Despite claimant's compliance with these statutory deadlines, however, there is no indication in the record that she complied with § 15-12-804(2). Specifically, there is no evidence that claimant commenced a proceeding against the personal representative in district court before April 30, 1990, to enforce her claim that arose before the death of the decedent. Nor is there evidence that she commenced a similar proceeding prior to June 1991 to enforce her claim which arose after the decedent's death.
Without ambiguity, obstruction, or obfuscation, the General Assembly stated, in § 15-12-804(2): "The commencement of any proceeding on any claim ... must occur within the time limited for presenting the claim." (emphasis added) Its basic purpose in so stating is to promote the speedy and efficient settlement of estates. This being so, the time limits under the nonclaim statute for presentation of a claim are jurisdictional. See Wishbone, Inc. v. Eppinger, supra, 829 P.2d at 437.
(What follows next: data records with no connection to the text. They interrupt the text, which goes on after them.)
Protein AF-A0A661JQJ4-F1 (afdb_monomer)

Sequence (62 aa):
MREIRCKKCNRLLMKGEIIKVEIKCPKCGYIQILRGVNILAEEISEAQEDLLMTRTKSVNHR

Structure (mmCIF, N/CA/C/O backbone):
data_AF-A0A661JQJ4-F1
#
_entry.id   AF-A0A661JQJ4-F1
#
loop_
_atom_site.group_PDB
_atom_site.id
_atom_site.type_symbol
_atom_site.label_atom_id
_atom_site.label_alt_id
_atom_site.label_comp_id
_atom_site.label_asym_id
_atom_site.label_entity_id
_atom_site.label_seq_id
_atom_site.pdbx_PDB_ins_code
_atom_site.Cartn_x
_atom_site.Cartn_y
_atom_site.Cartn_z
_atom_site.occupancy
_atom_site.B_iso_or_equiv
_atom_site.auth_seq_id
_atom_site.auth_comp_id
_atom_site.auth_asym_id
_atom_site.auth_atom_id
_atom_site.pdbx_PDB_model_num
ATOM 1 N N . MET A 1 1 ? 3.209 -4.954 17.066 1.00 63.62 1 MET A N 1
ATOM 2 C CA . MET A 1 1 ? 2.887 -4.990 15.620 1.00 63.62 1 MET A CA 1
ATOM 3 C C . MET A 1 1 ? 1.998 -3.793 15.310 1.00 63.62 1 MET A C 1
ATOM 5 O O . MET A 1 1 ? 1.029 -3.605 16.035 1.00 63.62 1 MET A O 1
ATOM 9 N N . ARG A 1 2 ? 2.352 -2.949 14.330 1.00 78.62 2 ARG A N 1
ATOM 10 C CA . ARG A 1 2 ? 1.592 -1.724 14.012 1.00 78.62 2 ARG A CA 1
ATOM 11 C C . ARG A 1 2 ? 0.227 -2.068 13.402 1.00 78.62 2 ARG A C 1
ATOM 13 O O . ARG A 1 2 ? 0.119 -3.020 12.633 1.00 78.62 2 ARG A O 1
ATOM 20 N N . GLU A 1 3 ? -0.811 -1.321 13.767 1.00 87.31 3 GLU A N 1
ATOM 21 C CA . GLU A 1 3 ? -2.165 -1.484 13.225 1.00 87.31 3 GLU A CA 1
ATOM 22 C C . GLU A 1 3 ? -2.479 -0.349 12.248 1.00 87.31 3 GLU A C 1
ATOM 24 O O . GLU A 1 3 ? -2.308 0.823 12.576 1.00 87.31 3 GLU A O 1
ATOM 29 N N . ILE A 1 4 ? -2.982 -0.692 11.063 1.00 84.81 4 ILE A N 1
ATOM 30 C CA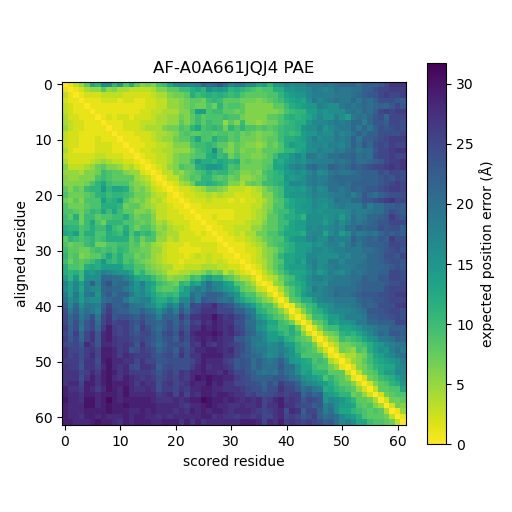 . ILE A 1 4 ? -3.472 0.272 10.076 1.00 84.81 4 ILE A CA 1
ATOM 31 C C . ILE A 1 4 ? -4.997 0.280 10.164 1.00 84.81 4 ILE A C 1
ATOM 33 O O . ILE A 1 4 ? -5.656 -0.746 9.960 1.00 84.81 4 ILE A O 1
ATOM 37 N N . ARG A 1 5 ? -5.568 1.442 10.482 1.00 88.00 5 ARG A N 1
ATOM 38 C CA . ARG A 1 5 ? -7.011 1.642 10.669 1.00 88.00 5 ARG A CA 1
ATOM 39 C C . ARG A 1 5 ? -7.542 2.679 9.688 1.00 88.00 5 ARG A C 1
ATOM 41 O O . ARG A 1 5 ? -6.830 3.590 9.271 1.00 88.00 5 ARG A O 1
ATOM 48 N N . CYS A 1 6 ? -8.807 2.546 9.305 1.00 88.31 6 CYS A N 1
ATOM 49 C CA . CYS A 1 6 ? -9.468 3.529 8.453 1.00 88.31 6 CYS A CA 1
ATOM 50 C C . CYS A 1 6 ? -9.628 4.863 9.198 1.00 88.31 6 CYS A C 1
ATOM 52 O O . CYS A 1 6 ? -10.261 4.898 10.249 1.00 88.31 6 CYS A O 1
ATOM 54 N N . LYS A 1 7 ? -9.157 5.978 8.626 1.00 86.38 7 LYS A N 1
ATOM 55 C CA . LYS A 1 7 ? -9.256 7.307 9.264 1.00 86.38 7 LYS A CA 1
ATOM 56 C C . LYS A 1 7 ? -10.697 7.796 9.492 1.00 86.38 7 LYS A C 1
ATOM 58 O O . LYS A 1 7 ? -10.910 8.655 10.334 1.00 86.38 7 LYS A O 1
ATOM 63 N N . LYS A 1 8 ? -11.683 7.264 8.755 1.00 91.00 8 LYS A N 1
ATOM 64 C CA . LYS A 1 8 ? -13.088 7.706 8.827 1.00 91.00 8 LYS A CA 1
ATOM 65 C C . LYS A 1 8 ? -13.943 6.895 9.805 1.00 91.00 8 LYS A C 1
ATOM 67 O O . LYS A 1 8 ? -14.767 7.467 10.501 1.00 91.00 8 LYS A O 1
ATOM 72 N N . CYS A 1 9 ? -13.786 5.569 9.839 1.00 96.44 9 CYS A N 1
ATOM 73 C CA . CYS A 1 9 ? -14.613 4.679 10.673 1.00 96.44 9 CYS A CA 1
ATOM 74 C C . CYS A 1 9 ? -13.818 3.893 11.725 1.00 96.44 9 CYS A C 1
ATOM 76 O O . CYS A 1 9 ? -14.385 3.064 12.429 1.00 96.44 9 CYS A O 1
ATOM 78 N N . ASN A 1 10 ? -12.501 4.102 11.796 1.00 91.56 10 ASN A N 1
ATOM 79 C CA . ASN A 1 10 ? -11.562 3.440 12.705 1.00 91.56 10 ASN A CA 1
ATOM 80 C C . ASN A 1 10 ? -11.530 1.895 12.639 1.00 91.56 10 ASN A C 1
ATOM 82 O O . ASN A 1 10 ? -10.932 1.227 13.490 1.00 91.56 10 ASN A O 1
ATOM 86 N N . ARG A 1 11 ? -12.144 1.302 11.605 1.00 93.94 11 ARG A N 1
ATOM 87 C CA . ARG A 1 11 ? -12.113 -0.144 11.364 1.00 93.94 11 ARG A CA 1
ATOM 88 C C . ARG A 1 11 ? -10.682 -0.592 11.056 1.00 93.94 11 ARG A C 1
ATOM 90 O O . ARG A 1 11 ? -9.970 0.074 10.303 1.00 93.94 11 ARG A O 1
ATOM 97 N N . LEU A 1 12 ? -10.278 -1.719 11.644 1.00 91.06 12 LEU A N 1
ATOM 98 C CA . LEU A 1 12 ? -8.984 -2.351 11.397 1.00 91.06 12 LEU A CA 1
ATOM 99 C C . LEU A 1 12 ? -8.914 -2.827 9.942 1.00 91.06 12 LEU A C 1
ATOM 101 O O . LEU A 1 12 ? -9.761 -3.607 9.513 1.00 91.06 12 LEU A O 1
ATOM 105 N N . LEU A 1 13 ? -7.920 -2.342 9.199 1.00 86.81 13 LEU A N 1
ATOM 106 C CA . LEU A 1 13 ? -7.672 -2.738 7.811 1.00 86.81 13 LEU A CA 1
ATOM 107 C C . LEU A 1 13 ? -6.601 -3.826 7.737 1.00 86.81 13 LEU A C 1
ATOM 109 O O . LEU A 1 13 ? -6.728 -4.769 6.965 1.00 86.81 13 LEU A O 1
ATOM 113 N N . MET A 1 14 ? -5.549 -3.690 8.545 1.00 84.00 14 MET A N 1
ATOM 114 C CA . MET A 1 14 ? -4.383 -4.570 8.521 1.00 84.00 14 MET A CA 1
ATOM 115 C C . MET A 1 14 ? -3.606 -4.479 9.842 1.00 84.00 14 MET A C 1
ATOM 117 O O . MET A 1 14 ? -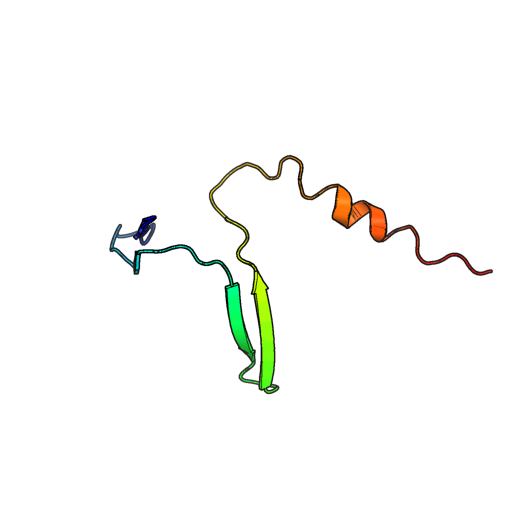3.582 -3.430 10.487 1.00 84.00 14 MET A O 1
ATOM 121 N N . LYS A 1 15 ? -2.922 -5.567 10.213 1.00 84.62 15 LYS A N 1
ATOM 122 C CA . LYS A 1 15 ? -1.853 -5.583 11.223 1.00 84.62 15 LYS A CA 1
ATOM 123 C C . LYS A 1 15 ? -0.528 -5.878 10.518 1.00 84.62 15 LYS A C 1
ATOM 125 O O . LYS A 1 15 ? -0.435 -6.879 9.817 1.00 84.62 15 LYS A O 1
ATOM 130 N N . GLY A 1 16 ? 0.468 -5.014 10.675 1.00 77.69 16 GLY A N 1
ATOM 131 C CA . GLY A 1 16 ? 1.776 -5.139 10.030 1.00 77.69 16 GLY A CA 1
ATOM 132 C C . GLY A 1 16 ? 2.301 -3.810 9.489 1.00 77.69 16 GLY A C 1
ATOM 133 O O . GLY A 1 16 ? 1.689 -2.760 9.675 1.00 77.69 16 GLY A O 1
ATOM 134 N N . GLU A 1 17 ? 3.439 -3.867 8.805 1.00 77.31 17 GLU A N 1
ATOM 135 C CA . GLU A 1 17 ? 4.085 -2.720 8.161 1.00 77.31 17 GLU A CA 1
ATOM 136 C C . GLU A 1 17 ? 4.166 -2.957 6.653 1.00 77.31 17 GLU A C 1
ATOM 138 O O . GLU A 1 17 ? 4.467 -4.064 6.205 1.00 77.31 17 GLU A O 1
ATOM 143 N N . ILE A 1 18 ? 3.880 -1.924 5.857 1.00 73.50 18 ILE A N 1
ATOM 144 C CA . ILE A 1 18 ? 3.977 -2.006 4.397 1.00 73.50 18 ILE A CA 1
ATOM 145 C C . ILE A 1 18 ? 5.399 -1.614 3.999 1.00 73.50 18 ILE A C 1
ATOM 147 O O . ILE A 1 18 ? 5.715 -0.438 3.848 1.00 73.50 18 ILE A O 1
ATOM 151 N N . ILE A 1 19 ? 6.262 -2.616 3.848 1.00 75.31 19 ILE A N 1
ATOM 152 C CA . ILE A 1 19 ? 7.679 -2.414 3.508 1.00 75.31 19 ILE A CA 1
ATOM 153 C C . ILE A 1 19 ? 7.852 -2.228 1.990 1.00 75.31 19 ILE A C 1
ATOM 155 O O . ILE A 1 19 ? 8.652 -1.414 1.528 1.00 75.31 19 ILE A O 1
ATOM 159 N N . LYS A 1 20 ? 7.072 -2.969 1.196 1.00 77.12 20 LYS A N 1
ATOM 160 C CA . LYS A 1 20 ? 7.158 -2.997 -0.267 1.00 77.12 20 LYS A CA 1
ATOM 161 C C . LYS A 1 20 ? 5.794 -3.353 -0.855 1.00 77.12 20 LYS A C 1
ATOM 163 O O . LYS A 1 20 ? 5.141 -4.271 -0.365 1.00 77.12 20 LYS A O 1
ATOM 168 N N . VAL A 1 21 ? 5.387 -2.652 -1.910 1.00 81.31 21 VAL A N 1
ATOM 169 C CA . VAL A 1 21 ? 4.191 -2.970 -2.699 1.00 81.31 21 VAL A CA 1
ATOM 170 C C . VAL A 1 21 ? 4.607 -3.193 -4.145 1.00 81.31 21 VAL A C 1
ATOM 172 O O . VAL A 1 21 ? 5.293 -2.362 -4.735 1.00 81.31 21 VAL A O 1
ATOM 175 N N . GLU A 1 22 ? 4.183 -4.309 -4.725 1.00 86.44 22 GLU A N 1
ATOM 176 C CA . GLU A 1 22 ? 4.375 -4.608 -6.143 1.00 86.44 22 GLU A CA 1
ATOM 177 C C . GLU A 1 22 ? 3.020 -4.513 -6.840 1.00 86.44 22 GLU A C 1
ATOM 179 O O . GLU A 1 22 ? 2.068 -5.196 -6.462 1.00 86.44 22 GLU A O 1
ATOM 184 N N . ILE A 1 23 ? 2.910 -3.623 -7.826 1.00 87.62 23 ILE A N 1
ATOM 185 C CA . ILE A 1 23 ? 1.653 -3.341 -8.525 1.00 87.62 23 ILE A CA 1
ATOM 186 C C . ILE A 1 23 ? 1.857 -3.584 -10.011 1.00 87.62 23 ILE A C 1
ATOM 188 O O . ILE A 1 23 ? 2.654 -2.907 -10.660 1.00 87.62 23 ILE A O 1
ATOM 192 N N . LYS A 1 24 ? 1.100 -4.523 -10.574 1.00 87.19 24 LYS A N 1
ATOM 193 C CA . LYS A 1 24 ? 1.053 -4.738 -12.020 1.00 87.19 24 LYS A CA 1
ATOM 194 C C . LYS A 1 24 ? 0.096 -3.737 -12.668 1.00 87.19 24 LYS A C 1
ATOM 196 O O . LYS A 1 24 ? -1.066 -3.644 -12.277 1.00 87.19 24 LYS A O 1
ATOM 201 N N . CYS A 1 25 ? 0.558 -3.020 -13.688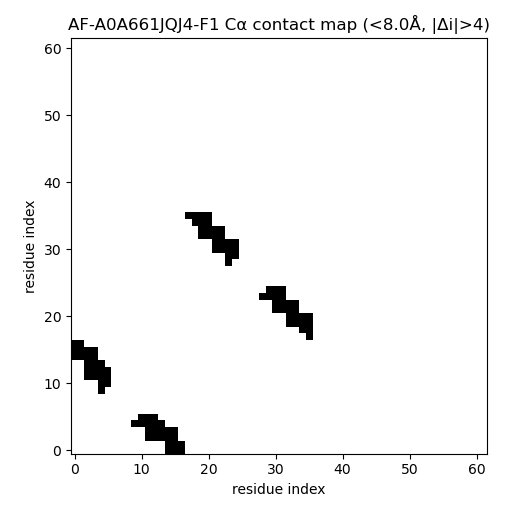 1.00 90.12 25 CYS A N 1
ATOM 202 C CA . CYS A 1 25 ? -0.283 -2.131 -14.479 1.00 90.12 25 CYS A CA 1
ATOM 203 C C . CYS A 1 25 ? -1.270 -2.955 -15.328 1.00 90.12 25 CYS A C 1
ATOM 205 O O . CYS A 1 25 ? -0.822 -3.742 -16.166 1.00 90.12 25 CYS A O 1
ATOM 207 N N . PRO A 1 26 ? -2.595 -2.760 -15.194 1.00 92.06 26 PRO A N 1
ATOM 208 C CA . PRO A 1 26 ? -3.575 -3.513 -15.976 1.00 92.06 26 PRO A CA 1
ATOM 209 C C . PRO A 1 26 ? -3.572 -3.144 -17.468 1.00 92.06 26 PRO A C 1
ATOM 211 O O . PRO A 1 26 ? -4.068 -3.918 -18.276 1.00 92.06 26 PRO A O 1
ATOM 214 N N . LYS A 1 27 ? -3.012 -1.983 -17.850 1.00 90.12 27 LYS A N 1
ATOM 215 C CA . LYS A 1 27 ? -2.949 -1.540 -19.254 1.00 90.12 27 LYS A CA 1
ATOM 216 C C . LYS A 1 27 ? -1.758 -2.109 -20.027 1.00 90.12 27 LYS A C 1
ATOM 218 O O . LYS A 1 27 ? -1.923 -2.499 -21.172 1.00 90.12 27 LYS A O 1
ATOM 223 N N . CYS A 1 28 ? -0.564 -2.124 -19.431 1.00 93.19 28 CYS A N 1
ATOM 224 C CA . CYS A 1 28 ? 0.673 -2.507 -20.130 1.00 93.19 28 CYS A CA 1
ATOM 225 C C . CYS A 1 28 ? 1.402 -3.706 -19.511 1.00 93.19 28 CYS A C 1
ATOM 227 O O . CYS A 1 28 ? 2.407 -4.156 -20.049 1.00 93.19 28 CYS A O 1
ATOM 229 N N . GLY A 1 29 ? 0.943 -4.215 -18.367 1.00 90.25 29 GLY A N 1
ATOM 230 C CA . GLY A 1 29 ? 1.558 -5.354 -17.687 1.00 90.25 29 GLY A CA 1
ATOM 231 C C . GLY A 1 29 ? 2.840 -5.043 -16.912 1.00 90.25 29 GLY A C 1
ATOM 232 O O . GLY A 1 29 ? 3.333 -5.931 -16.221 1.00 90.25 29 GLY A O 1
ATOM 233 N N . TYR A 1 30 ? 3.353 -3.810 -16.974 1.00 93.75 30 TYR A N 1
ATOM 234 C CA . TYR A 1 30 ? 4.551 -3.399 -16.242 1.00 93.75 30 TYR A CA 1
ATOM 235 C C . TYR A 1 30 ? 4.352 -3.512 -14.725 1.00 93.75 30 TYR A C 1
ATOM 237 O O . TYR A 1 30 ? 3.314 -3.097 -14.203 1.00 93.75 30 TYR A O 1
ATOM 245 N N . ILE A 1 31 ? 5.344 -4.058 -14.019 1.00 91.38 31 ILE A N 1
ATOM 246 C CA . ILE A 1 31 ? 5.318 -4.209 -12.561 1.00 91.38 31 ILE A CA 1
ATOM 247 C C . ILE A 1 31 ? 6.062 -3.032 -11.936 1.00 91.38 31 ILE A C 1
ATOM 249 O O . ILE A 1 31 ? 7.275 -2.897 -12.06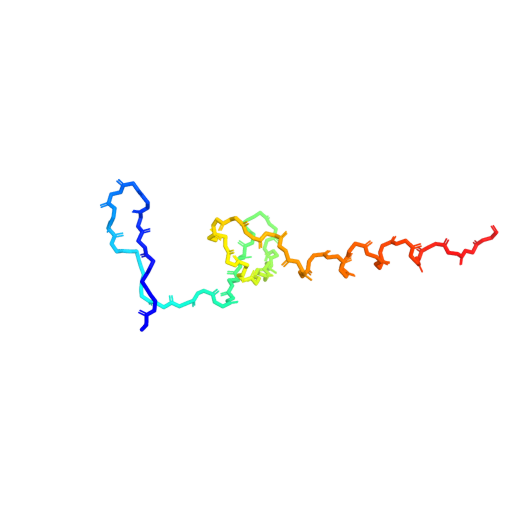7 1.00 91.38 31 ILE A O 1
ATOM 253 N N . GLN A 1 32 ? 5.315 -2.182 -11.241 1.00 87.56 32 GLN A N 1
ATOM 254 C CA . GLN A 1 32 ? 5.848 -1.085 -10.444 1.00 87.56 32 GLN A CA 1
ATOM 255 C C . GLN A 1 32 ? 6.204 -1.607 -9.055 1.00 87.56 32 GLN A C 1
ATOM 257 O O . GLN A 1 32 ? 5.379 -2.244 -8.396 1.00 87.56 32 GLN A O 1
ATOM 262 N N . ILE A 1 33 ? 7.407 -1.290 -8.588 1.00 86.44 33 ILE A N 1
ATOM 263 C CA . ILE A 1 33 ? 7.837 -1.568 -7.220 1.00 86.44 33 ILE A CA 1
ATOM 264 C C . ILE A 1 33 ? 7.779 -0.256 -6.442 1.00 86.44 33 ILE A C 1
ATOM 266 O O . ILE A 1 33 ? 8.600 0.634 -6.654 1.00 86.44 33 ILE A O 1
ATOM 270 N N . LEU A 1 34 ? 6.814 -0.140 -5.534 1.00 80.19 34 LEU A N 1
ATOM 271 C CA . LEU A 1 34 ? 6.673 1.004 -4.641 1.00 80.19 34 LEU A CA 1
ATOM 272 C C . LEU A 1 34 ? 7.269 0.649 -3.279 1.00 80.19 34 LEU A C 1
ATOM 274 O O . LEU A 1 34 ? 6.889 -0.341 -2.651 1.00 80.19 34 LEU A O 1
ATOM 278 N N . ARG A 1 35 ? 8.213 1.463 -2.813 1.00 75.56 35 ARG A N 1
ATOM 279 C CA . ARG A 1 35 ? 8.706 1.401 -1.434 1.00 75.56 35 ARG A CA 1
ATOM 280 C C . ARG A 1 35 ? 7.822 2.305 -0.586 1.00 75.56 35 ARG A C 1
ATOM 282 O O . ARG A 1 35 ? 7.546 3.434 -0.987 1.00 75.56 35 ARG A O 1
ATOM 289 N N . GLY A 1 36 ? 7.331 1.793 0.540 1.00 66.62 36 GLY A N 1
ATOM 290 C CA . GLY A 1 36 ? 6.464 2.566 1.422 1.00 66.62 36 GLY A CA 1
ATOM 291 C C . GLY A 1 36 ? 7.231 3.742 2.025 1.00 66.62 36 GLY A C 1
ATOM 292 O O . GLY A 1 36 ? 8.130 3.534 2.832 1.00 66.62 36 GLY A O 1
ATOM 293 N N . VAL A 1 37 ? 6.874 4.970 1.654 1.00 55.62 37 VAL A N 1
ATOM 294 C CA . VAL A 1 37 ? 7.149 6.157 2.475 1.00 55.62 37 VAL A CA 1
ATOM 295 C C . VAL A 1 37 ? 6.005 6.286 3.478 1.00 55.62 37 VAL A C 1
ATOM 297 O O . VAL A 1 37 ? 4.836 6.206 3.100 1.00 55.62 37 VAL A O 1
ATOM 300 N N . ASN A 1 38 ? 6.324 6.409 4.768 1.00 59.34 38 ASN A N 1
ATOM 301 C CA . ASN A 1 38 ? 5.320 6.637 5.805 1.00 59.34 38 ASN A CA 1
ATOM 302 C C . ASN A 1 38 ? 4.689 8.014 5.572 1.00 59.34 38 ASN A C 1
ATOM 304 O O . ASN A 1 38 ? 5.306 9.032 5.849 1.00 59.34 38 ASN A O 1
ATOM 308 N N . ILE A 1 39 ? 3.456 8.048 5.067 1.00 53.94 39 ILE A N 1
ATOM 309 C CA . ILE A 1 39 ? 2.676 9.285 4.923 1.00 53.94 39 ILE A CA 1
ATOM 310 C C . ILE A 1 39 ? 1.821 9.455 6.187 1.00 53.94 39 ILE A C 1
ATOM 312 O O . ILE A 1 39 ? 0.586 9.466 6.152 1.00 53.94 39 ILE A O 1
ATOM 316 N N . 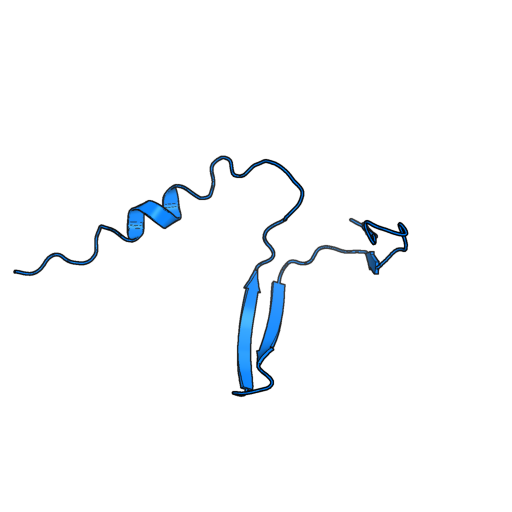LEU A 1 40 ? 2.482 9.480 7.342 1.00 53.84 40 LEU A N 1
ATOM 317 C CA . LEU A 1 40 ? 1.895 9.961 8.585 1.00 53.84 40 LEU A CA 1
ATOM 318 C C . LEU A 1 40 ? 2.427 11.384 8.758 1.00 53.84 40 LEU A C 1
ATOM 320 O O . LEU A 1 40 ? 3.628 11.577 8.824 1.00 53.84 40 LEU A O 1
ATOM 324 N N . ALA A 1 41 ? 1.493 12.329 8.667 1.00 52.59 41 ALA A N 1
ATOM 325 C CA . ALA A 1 41 ? 1.593 13.780 8.810 1.00 52.59 41 ALA A CA 1
ATOM 326 C C . ALA A 1 41 ? 2.923 14.380 9.341 1.00 52.59 41 ALA A C 1
ATOM 328 O O . ALA A 1 41 ? 3.408 13.987 10.392 1.00 52.59 41 ALA A O 1
ATOM 329 N N . GLU A 1 42 ? 3.374 15.429 8.635 1.00 51.03 42 GLU A N 1
ATOM 330 C CA . GLU A 1 42 ? 4.110 16.616 9.130 1.00 51.03 42 GLU A CA 1
ATOM 331 C C . GLU A 1 42 ? 5.643 16.675 9.202 1.00 51.03 42 GLU A C 1
ATOM 333 O O . GLU A 1 42 ? 6.149 17.754 9.487 1.00 51.03 42 GLU A O 1
ATOM 338 N N . GLU A 1 43 ? 6.415 15.669 8.794 1.00 48.75 43 GLU A N 1
ATOM 339 C CA . GLU A 1 43 ? 7.885 15.822 8.755 1.00 48.75 43 GLU A CA 1
ATOM 340 C C . GLU A 1 43 ? 8.476 15.340 7.428 1.00 48.75 43 GLU A C 1
ATOM 342 O O . GLU A 1 43 ? 9.052 14.262 7.304 1.00 48.75 43 GLU A O 1
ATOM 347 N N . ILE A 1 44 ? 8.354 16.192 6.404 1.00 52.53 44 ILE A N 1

Thus, claimant's failure timely to commence her proceedings against the personal representative deprived both the district court and this court of jurisdiction over the subject matter of the claims.
Under these circumstances, I conclude that claimant's petition was, indeed, untimely and the district court did not err in ordering the petition dismissed.
I note that claimant and the majority argue that the conclusion I reach is inconsistent with the statute's purpose of promoting the speedy and efficient administration of a decedent's estate. To the contrary, claimant's petition, filed approximately five years after the decedent's death, and the conflicting evidence in the record on the action taken, if any, on her claims during that time, illustrates the need for and purpose of a nonclaim statute and for its strict enforcement.
In absolutely barring the initiation of litigation after a specified period of time, § 15-12-804(2) ensures that all litigation is commenced promptly, thus allowing the parties a full and fair opportunity to obtain important evidence and to develop their case. Additionally, it encourages a foreseeable end to the risk of potential litigation. See generally Public Service Co. v. Barnhill, supra.
Furthermore, it is to be presumed that the General Assembly foresaw that certain inequities might obtain in the scheme it promulgated for the speedy and efficient administration of estates. Apparently, the General Assembly weighed more heavily in the balance the just and efficient handling of estates generally than the less than occasional bar to a claim against an estate that might occur through otherwise proper application of the statutes.
What is certain, however, is that any such results are to be addressed by the General Assembly itself. Such attempts on the part of judges, however well-intentioned, amount to no more than unwarranted judicial legislating that is unnecessary and improper here. See Colo. Sess. Laws 1996, ch. 139, § 15-12-
804(2) at 660 (amendment by the General Assembly to § 15-12-804(2), not applicable here retroactively because it amends the statute and does not merely clarify it).
Therefore, I would affirm the order of the district court dismissing claimant's petition.